Protein Array Validation
Genome-wide protein arrays assess the specificity and selectivity of antibodies against 19,000+ full-length proteins. These confirm whether an antibody binds to only one target, as well as the number, identity and affinity for off-target proteins.
Protein arrays work by spotting proteins onto an array, and then incubating the antibody being tested with the array. After allowing it to bind to its target and any cross-reactants, a fluorescent secondary antibody allows visualization of all binding spots, which can be quantified, with more binding producing a stronger signal.
Biophysical Validation
New forms of biophysical validation are providing extra levels of assurance that an antibody preparation is as pure and specific as possible. For example, traditional assessments of purity and monodispersity relied on SDS-PAGE analysis. Size-exclusion high-performance liquid chromatography (SEC-HPLC), a gold-standard biophysical test that uses porous beads to separate molecules by size, now enables easy visualization of any aggregates present in a sample (Figure 9). All biosimilar antibodies sold by Antibodies.com are assessed by SEC-HPLC, as well as extensive functional testing.
Figure 9: Purity assessment by SDS-PAGE (left) and SEC-HPLC (right) of Bemarituzumab Biosimilar - Anti-FGFR2 Antibody. In SDS-PAGE, one band is observed in non-reducing (NR) conditions, while reducing (R) conditions shows two bands that represent the heavy and light chains of the antibody. In SEC-HPLC, a quantification of the percentage area under a given peak is precisely determined.
Other Methods of Validation
In addition to KO validation, the International Working Group for Antibody Validation also identified four other pillars of antibody validation following knockout validation:
Controls
Controls allow interpretation of the results of antibody validation tests.
A positive control is a cell or tissue sample that strongly expresses the target of interest. An antibody being tested should give a strong signal when binding to this control sample.

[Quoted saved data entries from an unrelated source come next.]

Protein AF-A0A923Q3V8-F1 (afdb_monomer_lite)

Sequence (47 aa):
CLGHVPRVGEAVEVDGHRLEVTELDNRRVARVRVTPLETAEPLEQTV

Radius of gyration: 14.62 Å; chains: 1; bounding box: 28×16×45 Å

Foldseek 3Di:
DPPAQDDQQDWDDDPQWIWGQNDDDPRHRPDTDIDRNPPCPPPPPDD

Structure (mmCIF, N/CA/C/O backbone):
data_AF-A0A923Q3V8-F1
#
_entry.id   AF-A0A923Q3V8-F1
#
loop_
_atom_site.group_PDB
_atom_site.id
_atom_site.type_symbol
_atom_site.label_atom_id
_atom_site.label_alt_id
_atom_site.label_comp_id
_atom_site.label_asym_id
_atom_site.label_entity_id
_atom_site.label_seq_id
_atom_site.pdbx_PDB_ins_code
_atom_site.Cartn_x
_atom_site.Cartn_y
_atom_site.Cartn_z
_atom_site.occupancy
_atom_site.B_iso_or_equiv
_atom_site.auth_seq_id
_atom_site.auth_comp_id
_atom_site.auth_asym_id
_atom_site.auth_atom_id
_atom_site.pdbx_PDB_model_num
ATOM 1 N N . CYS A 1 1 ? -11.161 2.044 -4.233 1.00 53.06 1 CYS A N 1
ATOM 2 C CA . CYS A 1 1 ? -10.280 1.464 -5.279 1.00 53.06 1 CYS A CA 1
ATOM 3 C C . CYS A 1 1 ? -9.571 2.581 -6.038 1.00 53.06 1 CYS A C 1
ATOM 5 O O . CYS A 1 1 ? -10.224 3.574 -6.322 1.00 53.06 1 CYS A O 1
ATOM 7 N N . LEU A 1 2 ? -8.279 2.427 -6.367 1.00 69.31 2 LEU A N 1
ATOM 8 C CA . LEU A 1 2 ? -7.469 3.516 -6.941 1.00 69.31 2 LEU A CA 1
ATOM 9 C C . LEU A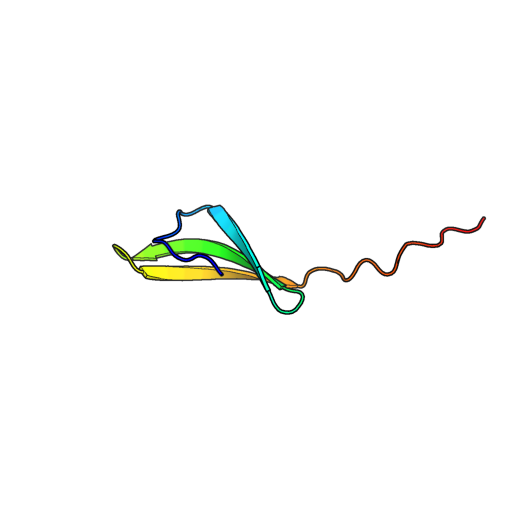 1 2 ? -7.703 3.741 -8.447 1.00 69.31 2 LEU A C 1
ATOM 11 O O . LEU A 1 2 ? -7.700 4.881 -8.872 1.00 69.31 2 LEU A O 1
ATOM 15 N N . GLY A 1 3 ? -7.983 2.725 -9.270 1.00 80.94 3 GLY A N 1
ATOM 16 C CA . GLY A 1 3 ? -8.465 2.919 -10.659 1.00 80.94 3 GLY A CA 1
ATOM 17 C C . GLY A 1 3 ? -7.510 3.621 -11.648 1.00 80.94 3 GLY A C 1
ATOM 18 O O . GLY A 1 3 ? -7.847 3.762 -12.819 1.00 80.94 3 GLY A O 1
ATOM 19 N N . HIS A 1 4 ? -6.324 4.033 -11.204 1.00 85.12 4 HIS A N 1
ATOM 20 C CA . HIS A 1 4 ? -5.260 4.659 -11.986 1.00 85.12 4 HIS A CA 1
ATOM 21 C C . HIS A 1 4 ? -3.889 4.299 -11.384 1.00 85.12 4 HIS A C 1
ATOM 23 O O . HIS A 1 4 ? -3.822 3.576 -10.388 1.00 85.12 4 HIS A O 1
ATOM 29 N N . VAL A 1 5 ? -2.793 4.761 -12.001 1.00 85.00 5 VAL A N 1
ATOM 30 C CA . VAL A 1 5 ? -1.441 4.598 -11.436 1.00 85.00 5 VAL A CA 1
ATOM 31 C C . VAL A 1 5 ? -1.255 5.633 -10.316 1.00 85.00 5 VAL A C 1
ATOM 33 O O . VAL A 1 5 ? -1.234 6.825 -10.633 1.00 85.00 5 VAL A O 1
ATOM 36 N N . PRO A 1 6 ? -1.130 5.206 -9.047 1.00 83.25 6 PRO A N 1
ATOM 37 C CA . PRO A 1 6 ? -1.047 6.114 -7.905 1.00 83.25 6 PRO A CA 1
ATOM 38 C C . PRO A 1 6 ? 0.329 6.778 -7.818 1.00 83.25 6 PRO A C 1
ATOM 40 O O . PRO A 1 6 ? 1.280 6.348 -8.475 1.00 83.25 6 PRO A O 1
ATOM 43 N N . ARG A 1 7 ? 0.451 7.811 -6.980 1.00 89.19 7 ARG A N 1
ATOM 44 C CA . ARG A 1 7 ? 1.724 8.498 -6.691 1.00 89.19 7 ARG A CA 1
ATOM 45 C C . ARG A 1 7 ? 2.287 8.100 -5.323 1.00 89.19 7 ARG A C 1
ATOM 47 O O . ARG A 1 7 ? 1.559 7.645 -4.449 1.00 89.19 7 ARG A O 1
ATOM 54 N N . VAL A 1 8 ? 3.592 8.295 -5.116 1.00 91.94 8 VAL A N 1
ATOM 55 C CA . VAL A 1 8 ? 4.197 8.171 -3.776 1.00 91.94 8 VAL A CA 1
ATOM 56 C C . VAL A 1 8 ? 3.573 9.213 -2.837 1.00 91.94 8 VAL A C 1
ATOM 58 O O . VAL A 1 8 ? 3.407 10.368 -3.224 1.00 91.94 8 VAL A O 1
ATOM 61 N N . GLY A 1 9 ? 3.220 8.792 -1.623 1.00 90.44 9 GLY A N 1
ATOM 62 C CA . GLY A 1 9 ? 2.495 9.568 -0.614 1.00 90.44 9 GLY A CA 1
ATOM 63 C C . GLY A 1 9 ? 0.969 9.479 -0.729 1.00 90.44 9 GLY A C 1
ATOM 64 O O . GLY A 1 9 ? 0.261 9.935 0.166 1.00 90.44 9 GLY A O 1
ATOM 65 N N . GLU A 1 10 ? 0.441 8.889 -1.803 1.00 90.94 10 GLU A N 1
ATOM 66 C CA . GLU A 1 10 ? -0.995 8.661 -1.945 1.00 90.94 10 GLU A CA 1
ATOM 67 C C . GLU A 1 10 ? -1.451 7.537 -1.013 1.00 90.94 10 GLU A C 1
ATOM 69 O O . GLU A 1 10 ? -0.781 6.508 -0.896 1.00 90.94 10 GLU A O 1
ATOM 74 N N . ALA A 1 11 ? -2.594 7.728 -0.352 1.00 90.25 11 ALA A N 1
ATOM 75 C CA . ALA A 1 11 ? -3.138 6.763 0.589 1.00 90.25 11 ALA A CA 1
ATOM 76 C C . ALA A 1 11 ? -4.593 6.417 0.277 1.00 90.25 11 ALA A C 1
ATOM 78 O O . ALA A 1 11 ? -5.373 7.267 -0.149 1.00 90.25 11 ALA A O 1
ATOM 79 N N . VAL A 1 12 ? -4.958 5.163 0.528 1.00 91.00 12 VAL A N 1
ATOM 80 C CA . VAL A 1 12 ? -6.331 4.670 0.434 1.00 91.00 12 VAL A CA 1
ATOM 81 C C . VAL A 1 12 ? -6.688 3.902 1.695 1.00 91.00 12 VAL A C 1
ATOM 83 O O . VAL A 1 12 ? -5.857 3.197 2.262 1.00 91.00 12 VAL A O 1
ATOM 86 N N . GLU A 1 13 ? -7.935 4.031 2.118 1.00 91.50 13 GLU A N 1
ATOM 87 C CA . GLU A 1 13 ? -8.483 3.289 3.245 1.00 91.50 13 GLU A CA 1
ATOM 88 C C . GLU A 1 13 ? -9.303 2.108 2.724 1.00 91.50 13 GLU A C 1
ATOM 90 O O . GLU A 1 13 ? -10.161 2.262 1.851 1.00 91.50 13 GLU A O 1
ATOM 95 N N . VAL A 1 14 ? -8.993 0.909 3.209 1.00 89.12 14 VAL A N 1
ATOM 96 C CA . VAL A 1 14 ? -9.676 -0.335 2.843 1.00 89.12 14 VAL A CA 1
ATOM 97 C C . VAL A 1 14 ? -9.608 -1.308 4.015 1.00 89.12 14 VAL A C 1
ATOM 99 O O . VAL A 1 14 ? -8.582 -1.395 4.683 1.00 89.12 14 VAL A O 1
ATOM 102 N N . ASP A 1 15 ? -10.711 -2.004 4.292 1.00 86.25 15 ASP A N 1
ATOM 103 C CA . ASP A 1 15 ? -10.804 -3.022 5.349 1.00 86.25 15 ASP A CA 1
ATOM 104 C C . ASP A 1 15 ? -10.278 -2.558 6.724 1.00 86.25 15 ASP A C 1
ATOM 106 O O . ASP A 1 15 ? -9.596 -3.302 7.426 1.00 86.25 15 ASP A O 1
ATOM 110 N N . GLY A 1 16 ? -10.542 -1.302 7.105 1.00 88.56 16 GLY A N 1
ATOM 111 C CA . GLY A 1 16 ? -10.081 -0.740 8.385 1.00 88.56 16 GLY A CA 1
ATOM 112 C C . GLY A 1 16 ? -8.577 -0.453 8.445 1.00 88.56 16 GLY A C 1
ATOM 113 O O . GLY A 1 16 ? -8.016 -0.308 9.525 1.00 88.56 16 GLY A O 1
ATOM 114 N N . HIS A 1 17 ? -7.902 -0.374 7.301 1.00 91.25 17 HIS A N 1
ATOM 115 C CA . HIS A 1 17 ? -6.482 -0.065 7.213 1.00 91.25 17 HIS A CA 1
ATOM 116 C C . HIS A 1 17 ? -6.244 1.075 6.230 1.00 91.25 17 HIS A C 1
ATOM 118 O O . HIS A 1 17 ? -6.844 1.135 5.157 1.00 91.25 17 HIS A O 1
ATOM 124 N N . ARG A 1 18 ? -5.313 1.960 6.575 1.00 91.88 18 ARG A N 1
ATOM 125 C CA . ARG A 1 18 ? -4.769 2.971 5.677 1.00 91.88 18 ARG A CA 1
ATOM 126 C C . ARG A 1 18 ? -3.533 2.413 4.993 1.00 91.88 18 ARG A C 1
ATOM 128 O O . ARG A 1 18 ? -2.544 2.083 5.644 1.00 91.88 18 ARG A O 1
ATOM 135 N N . LEU A 1 19 ? -3.595 2.319 3.674 1.00 93.06 19 LEU A N 1
ATOM 136 C CA . LEU A 1 19 ? -2.499 1.891 2.818 1.00 93.06 19 LEU A CA 1
ATOM 137 C C . LEU A 1 19 ? -1.922 3.125 2.136 1.00 93.06 19 LEU A C 1
ATOM 139 O O . LEU A 1 19 ? -2.572 3.704 1.272 1.00 93.06 19 LEU A O 1
ATOM 143 N N . GLU A 1 20 ? -0.707 3.510 2.505 1.00 94.25 20 GLU A N 1
ATOM 144 C CA . GLU A 1 20 ? 0.030 4.620 1.899 1.00 94.25 20 GLU A CA 1
ATOM 145 C C . GLU A 1 20 ? 1.132 4.092 0.975 1.00 94.25 20 GLU A C 1
ATOM 147 O O . GLU A 1 20 ? 1.951 3.261 1.372 1.00 94.25 20 GLU A O 1
ATOM 152 N N . VAL A 1 21 ? 1.179 4.575 -0.265 1.00 94.56 21 VAL A N 1
ATOM 153 C CA . VAL A 1 21 ? 2.217 4.224 -1.239 1.00 94.56 21 VAL A CA 1
ATOM 154 C C . VAL A 1 21 ? 3.515 4.917 -0.849 1.00 94.56 21 VAL A C 1
ATOM 156 O O . VAL A 1 21 ? 3.626 6.134 -0.933 1.00 94.56 21 VAL A O 1
ATOM 159 N N . THR A 1 22 ? 4.529 4.147 -0.465 1.00 95.06 22 THR A N 1
ATOM 160 C CA . THR A 1 22 ? 5.844 4.702 -0.095 1.00 95.06 22 THR A CA 1
ATOM 161 C C . THR A 1 22 ? 6.870 4.572 -1.212 1.00 95.06 22 THR A C 1
ATOM 163 O O . THR A 1 22 ? 7.849 5.311 -1.231 1.00 95.06 22 THR A O 1
ATOM 166 N N . GLU A 1 23 ? 6.642 3.670 -2.167 1.00 94.50 23 GLU A N 1
ATOM 167 C CA . GLU A 1 23 ? 7.559 3.445 -3.280 1.00 94.50 23 GLU A CA 1
ATOM 168 C C . GLU A 1 23 ? 6.815 2.926 -4.515 1.00 94.50 23 GLU A C 1
ATOM 170 O O . GLU A 1 23 ? 5.946 2.051 -4.416 1.00 94.50 23 GLU A O 1
ATOM 175 N N . LEU A 1 24 ? 7.195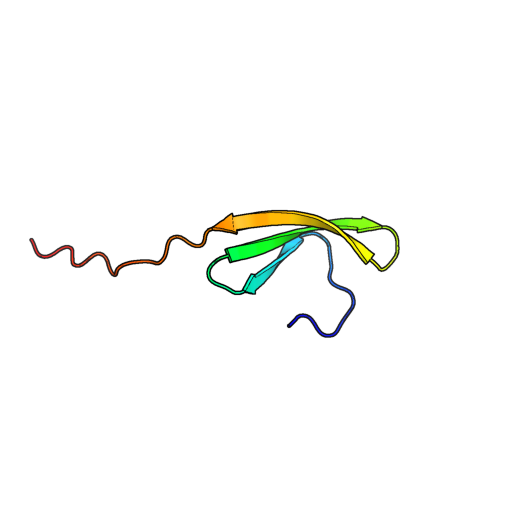 3.440 -5.685 1.00 93.44 24 LEU A N 1
ATOM 176 C CA . LEU A 1 24 ? 6.768 2.941 -6.989 1.00 93.44 24 LEU A CA 1
ATOM 177 C C . LEU A 1 24 ? 7.968 2.343 -7.723 1.00 93.44 24 LEU A C 1
ATOM 179 O O . LEU A 1 24 ? 9.019 2.974 -7.794 1.00 93.44 24 LEU A O 1
ATOM 183 N N . ASP A 1 25 ? 7.771 1.181 -8.335 1.00 89.44 25 ASP A N 1
ATOM 184 C CA . ASP A 1 25 ? 8.662 0.638 -9.354 1.00 89.44 25 ASP A CA 1
ATOM 185 C C . ASP A 1 25 ? 8.009 0.830 -10.727 1.00 89.44 25 ASP A C 1
ATOM 187 O O . ASP A 1 25 ? 7.042 0.153 -11.101 1.00 89.44 25 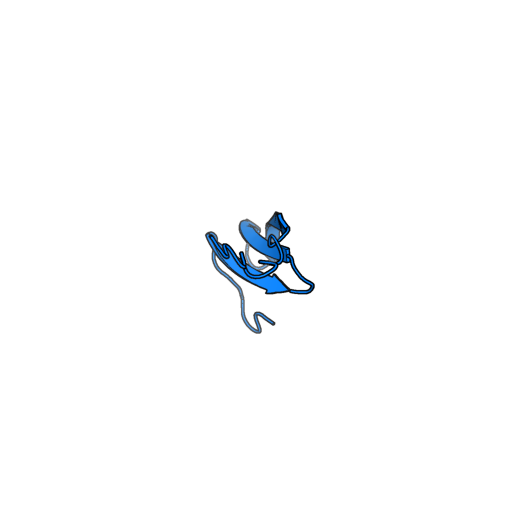ASP A O 1
ATOM 191 N N . ASN A 1 26 ? 8.516 1.818 -11.465 1.00 86.44 26 ASN A N 1
ATOM 192 C CA . ASN A 1 26 ? 8.025 2.235 -12.776 1.00 86.44 26 ASN A CA 1
ATOM 193 C C . ASN A 1 26 ? 6.523 2.610 -12.776 1.00 86.44 26 ASN A C 1
ATOM 195 O O . ASN A 1 26 ? 6.173 3.763 -12.543 1.00 86.44 26 ASN A O 1
ATOM 199 N N . ARG A 1 27 ? 5.620 1.644 -13.009 1.00 86.00 27 ARG A N 1
ATOM 200 C CA . ARG A 1 27 ? 4.151 1.836 -12.990 1.00 86.00 27 ARG A CA 1
ATOM 201 C C . ARG A 1 27 ? 3.425 0.963 -11.964 1.00 86.00 27 ARG A C 1
ATOM 203 O O . ARG A 1 27 ? 2.200 0.859 -12.009 1.00 86.00 27 ARG A O 1
ATOM 210 N N . ARG A 1 28 ? 4.157 0.279 -11.086 1.00 88.00 28 ARG A N 1
ATOM 211 C CA . ARG A 1 28 ? 3.604 -0.605 -10.057 1.00 88.00 28 ARG A CA 1
ATOM 212 C C . ARG A 1 28 ? 3.992 -0.096 -8.682 1.00 88.00 28 ARG A C 1
ATOM 214 O O . ARG A 1 28 ? 5.086 0.416 -8.487 1.00 88.00 28 ARG A O 1
ATOM 221 N N . VAL A 1 29 ? 3.091 -0.260 -7.723 1.00 89.62 29 VAL A N 1
ATOM 222 C CA . VAL A 1 29 ? 3.417 -0.015 -6.319 1.00 89.62 29 VAL A CA 1
ATOM 223 C C . VAL A 1 29 ? 4.410 -1.078 -5.864 1.00 89.62 29 VAL A C 1
ATOM 225 O O . VAL A 1 29 ? 4.109 -2.268 -5.939 1.00 89.62 29 VAL A O 1
ATOM 228 N N . ALA A 1 30 ? 5.588 -0.641 -5.428 1.00 93.44 30 ALA A N 1
ATOM 229 C CA . ALA A 1 30 ? 6.655 -1.512 -4.946 1.00 93.44 30 ALA A CA 1
ATOM 230 C C . ALA A 1 30 ? 6.584 -1.697 -3.427 1.00 93.44 30 ALA A C 1
ATOM 232 O O . ALA A 1 30 ? 6.842 -2.788 -2.918 1.00 93.44 30 ALA A O 1
ATOM 233 N N . ARG A 1 31 ? 6.197 -0.642 -2.695 1.00 94.25 31 ARG A N 1
ATOM 234 C CA . ARG A 1 31 ? 6.048 -0.681 -1.238 1.00 94.25 31 ARG A CA 1
ATOM 235 C C . ARG A 1 31 ? 4.862 0.151 -0.773 1.00 94.25 31 ARG A C 1
ATOM 237 O O . ARG A 1 31 ? 4.648 1.277 -1.225 1.00 94.25 31 ARG A O 1
ATOM 244 N N . VAL A 1 32 ? 4.136 -0.398 0.196 1.00 94.25 32 VAL A N 1
ATOM 245 C CA . VAL A 1 32 ? 3.086 0.298 0.942 1.00 94.25 32 VAL A CA 1
ATOM 246 C C . VAL A 1 32 ? 3.414 0.301 2.429 1.00 94.25 32 V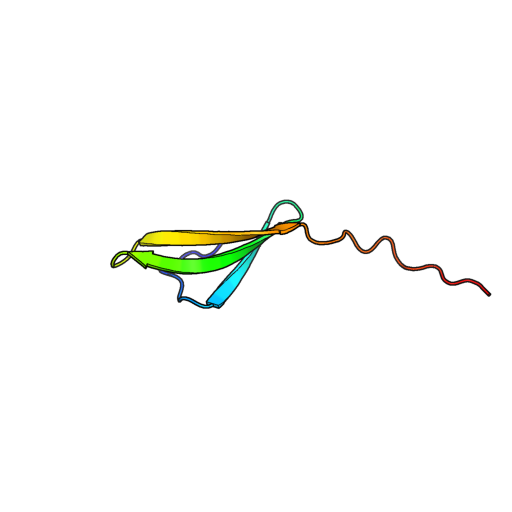AL A C 1
ATOM 248 O O . VAL A 1 32 ? 3.959 -0.670 2.954 1.00 94.25 32 VAL A O 1
ATOM 251 N N . ARG A 1 33 ? 3.076 1.393 3.109 1.00 93.44 33 ARG A N 1
ATOM 252 C CA . ARG A 1 33 ? 2.948 1.428 4.563 1.00 93.44 33 ARG A CA 1
ATOM 253 C C . ARG A 1 33 ? 1.493 1.135 4.895 1.00 93.44 33 ARG A C 1
ATOM 255 O O . ARG A 1 33 ? 0.605 1.840 4.430 1.00 93.44 33 ARG A O 1
ATOM 262 N N . VAL A 1 34 ? 1.270 0.090 5.682 1.00 93.69 34 VAL A N 1
ATOM 263 C CA . VAL A 1 34 ? -0.055 -0.260 6.193 1.00 93.69 34 VAL A CA 1
ATOM 264 C C . VAL A 1 34 ? -0.138 0.226 7.629 1.00 93.69 34 VAL A C 1
ATOM 266 O O . VAL A 1 34 ? 0.699 -0.135 8.455 1.00 93.69 34 VAL A O 1
ATOM 269 N N . THR A 1 35 ? -1.139 1.041 7.917 1.00 93.25 35 THR A N 1
ATOM 270 C CA . THR A 1 35 ? -1.451 1.497 9.267 1.00 93.25 35 THR A CA 1
ATOM 271 C C . THR A 1 35 ? -2.871 1.043 9.581 1.00 93.25 35 THR A C 1
ATOM 273 O O . THR A 1 35 ? -3.767 1.362 8.798 1.00 93.25 35 THR A O 1
ATOM 276 N N . PRO A 1 36 ? -3.108 0.276 10.660 1.00 91.25 36 PRO A N 1
ATOM 277 C CA . PRO A 1 36 ? -4.474 0.024 11.098 1.00 91.25 36 PRO A CA 1
ATOM 278 C C . PRO A 1 36 ? -5.128 1.375 11.372 1.00 91.25 36 PRO A C 1
ATOM 280 O O . PRO A 1 36 ? -4.540 2.229 12.037 1.00 91.25 36 PRO A O 1
ATOM 283 N N . LEU A 1 37 ? -6.311 1.593 10.808 1.00 85.88 37 LEU A N 1
ATOM 284 C CA . LEU A 1 37 ? -7.135 2.698 11.256 1.00 85.88 37 LEU A CA 1
ATOM 285 C C . LEU A 1 37 ? -7.574 2.289 12.652 1.00 85.88 37 LEU A C 1
ATOM 287 O O . LEU A 1 37 ? -8.210 1.247 12.813 1.00 85.88 37 LEU A O 1
ATOM 291 N N . GLU A 1 38 ? -7.183 3.058 13.666 1.00 76.75 38 GLU A N 1
ATOM 292 C CA . GLU A 1 38 ? -7.906 3.004 14.926 1.00 76.75 38 GLU A CA 1
ATOM 293 C C . GLU A 1 38 ? -9.362 3.241 14.542 1.00 76.75 38 GLU A C 1
ATOM 295 O O . GLU A 1 38 ? -9.727 4.332 14.097 1.00 76.75 38 GLU A O 1
ATOM 300 N N . THR A 1 39 ? -10.175 2.185 14.603 1.00 60.94 39 THR A N 1
ATOM 301 C CA . THR A 1 39 ? -11.617 2.345 14.643 1.00 60.94 39 THR A CA 1
ATOM 302 C C . THR A 1 39 ? -11.817 3.310 15.787 1.00 60.94 39 THR A C 1
ATOM 304 O O . THR A 1 3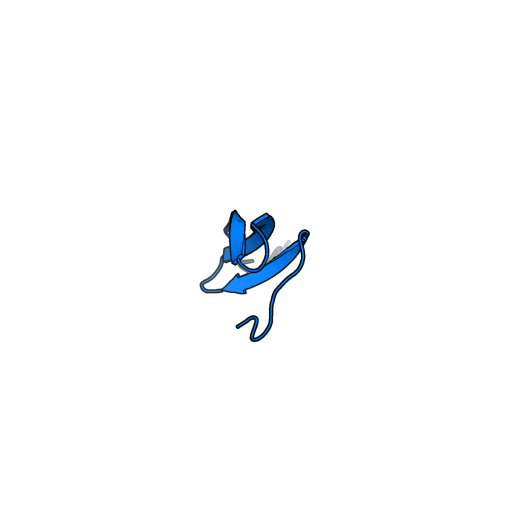9 ? -11.585 2.948 16.938 1.00 60.94 39 THR A O 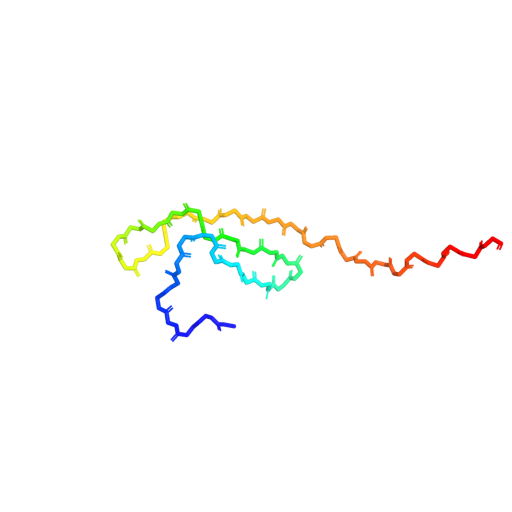1
ATOM 307 N N . ALA A 1 40 ? -12.145 4.557 15.465 1.00 55.09 40 ALA A N 1
ATOM 308 C CA . ALA A 1 40 ? -12.655 5.473 16.450 1.00 55.09 40 ALA A CA 1
ATOM 309 C C . ALA A 1 40 ? -13.967 4.842 16.912 1.00 55.09 40 ALA A C 1
ATOM 311 O O . ALA A 1 40 ? -15.033 5.092 16.352 1.00 55.09 40 ALA A O 1
ATOM 312 N N . GLU A 1 41 ? -13.879 3.967 17.911 1.00 55.88 41 GLU A N 1
ATOM 313 C CA . GLU A 1 41 ? -14.918 3.895 18.913 1.00 55.88 41 GLU A CA 1
ATOM 314 C C . GLU A 1 41 ? -15.119 5.360 19.308 1.00 55.88 41 GLU A C 1
ATOM 316 O O . GLU A 1 41 ? -14.136 6.013 19.688 1.00 55.88 41 GLU A O 1
ATOM 321 N N . PRO A 1 42 ? -16.303 5.951 19.062 1.00 57.16 42 PRO A N 1
ATOM 322 C CA . PRO A 1 42 ? -16.514 7.335 19.422 1.00 57.16 42 PRO A CA 1
ATOM 323 C C . PRO A 1 42 ? -16.157 7.431 20.897 1.00 57.16 42 PRO A C 1
ATOM 325 O O . PRO A 1 42 ? -16.694 6.692 21.720 1.00 57.16 42 PRO A O 1
ATOM 328 N N . LEU A 1 43 ? -15.185 8.288 21.197 1.00 62.78 43 LEU A N 1
ATOM 329 C CA . LEU A 1 43 ? -14.868 8.711 22.544 1.00 62.78 43 LEU A CA 1
ATOM 330 C C . LEU A 1 43 ? -16.145 9.345 23.105 1.00 62.78 43 LEU A C 1
ATOM 332 O O . LEU A 1 43 ? -16.337 10.556 23.030 1.00 62.78 43 LEU A O 1
ATOM 336 N N . GLU A 1 44 ? -17.040 8.520 23.644 1.00 59.72 44 GLU A N 1
ATOM 337 C CA . GLU A 1 44 ? -18.097 8.936 24.548 1.00 59.72 44 GLU A CA 1
ATOM 338 C C . GLU A 1 44 ? -17.393 9.306 25.857 1.00 59.72 44 GLU A C 1
ATOM 340 O O . GLU A 1 44 ? -17.406 8.595 26.857 1.00 59.72 44 GLU A O 1
ATOM 345 N N . GLN A 1 45 ? -16.681 10.432 25.815 1.00 57.16 45 GLN A N 1
ATOM 346 C CA . GLN A 1 45 ? -16.236 11.149 26.993 1.00 57.16 45 GLN A CA 1
ATOM 347 C C . GLN A 1 45 ? -17.474 11.816 27.590 1.00 57.16 45 GLN A C 1
ATOM 349 O O . GLN A 1 45 ? -17.700 13.010 27.417 1.00 57.16 45 GLN A O 1
ATOM 354 N N . THR A 1 46 ? -18.301 11.019 28.262 1.00 58.25 46 THR A N 1
ATOM 355 C CA . THR A 1 46 ? -19.266 11.539 29.228 1.00 58.25 46 THR A CA 1
ATOM 356 C C . THR A 1 46 ? -18.510 11.780 30.532 1.00 58.25 46 THR A C 1
ATOM 358 O O . THR A 1 46 ? -18.078 10.825 31.179 1.00 58.25 46 THR A O 1
ATOM 361 N N . VAL A 1 47 ? -18.333 13.052 30.898 1.00 60.22 47 VAL A N 1
ATOM 362 C CA . VAL A 1 47 ? -17.970 13.501 32.253 1.00 60.22 47 VAL A CA 1
ATOM 363 C C . VAL A 1 47 ? -18.935 14.601 32.662 1.00 60.22 47 VAL A C 1
ATOM 365 O O . VAL A 1 47 ? -19.208 15.470 31.802 1.00 60.22 47 VAL A O 1
#

pLDDT: mean 82.7, std 13.72, range [53.06, 95.06]

Secondary structure (DSSP, 8-state):
---S-PPTT-EEEETTEEEEEEEEETTEEEEEEEEE-----------

A negative control is a cell or tissue sample that does not express the target of interest. A specific antibody should not produce any signal in a negative control.
Controls can be cell or tissue samples that naturally express the protein of interest in high or low abundance. Databases such as UniProt or Protein Atlas, as well as the scientific literature, are useful sources of information on which cells do and do not express proteins and could be suitable as control samples. For tissues in particular, controls may be part of the same sample as the experimental sample, such as an area of the brain known to strongly express a target protein in a brain section. In many ways this is ideal, because experimental processing and treatments will have been identical between the two areas.
If it is not possible to find a cell line or tissue that expresses the target protein at the desired level, controls can be engineered. For a positive control, this may involve overexpressing the protein via plasmid transfection or viral transduction, or by treating the cell with something known to induce strong expression. For negative controls, a KO sample is ideal, such as one created by CRISPR. If a protein is essential to basic cellular functioning, KOs may not be viable, in which case a knockdown (e.g. by siRNA/shRNA) might be preferable.
Though the general controls described above are relevant to all applications, there are also technique-specific controls that should be included to ensure that a protocol is working as expected. Detailed explanations of these controls can be found in each of our Applications Guides.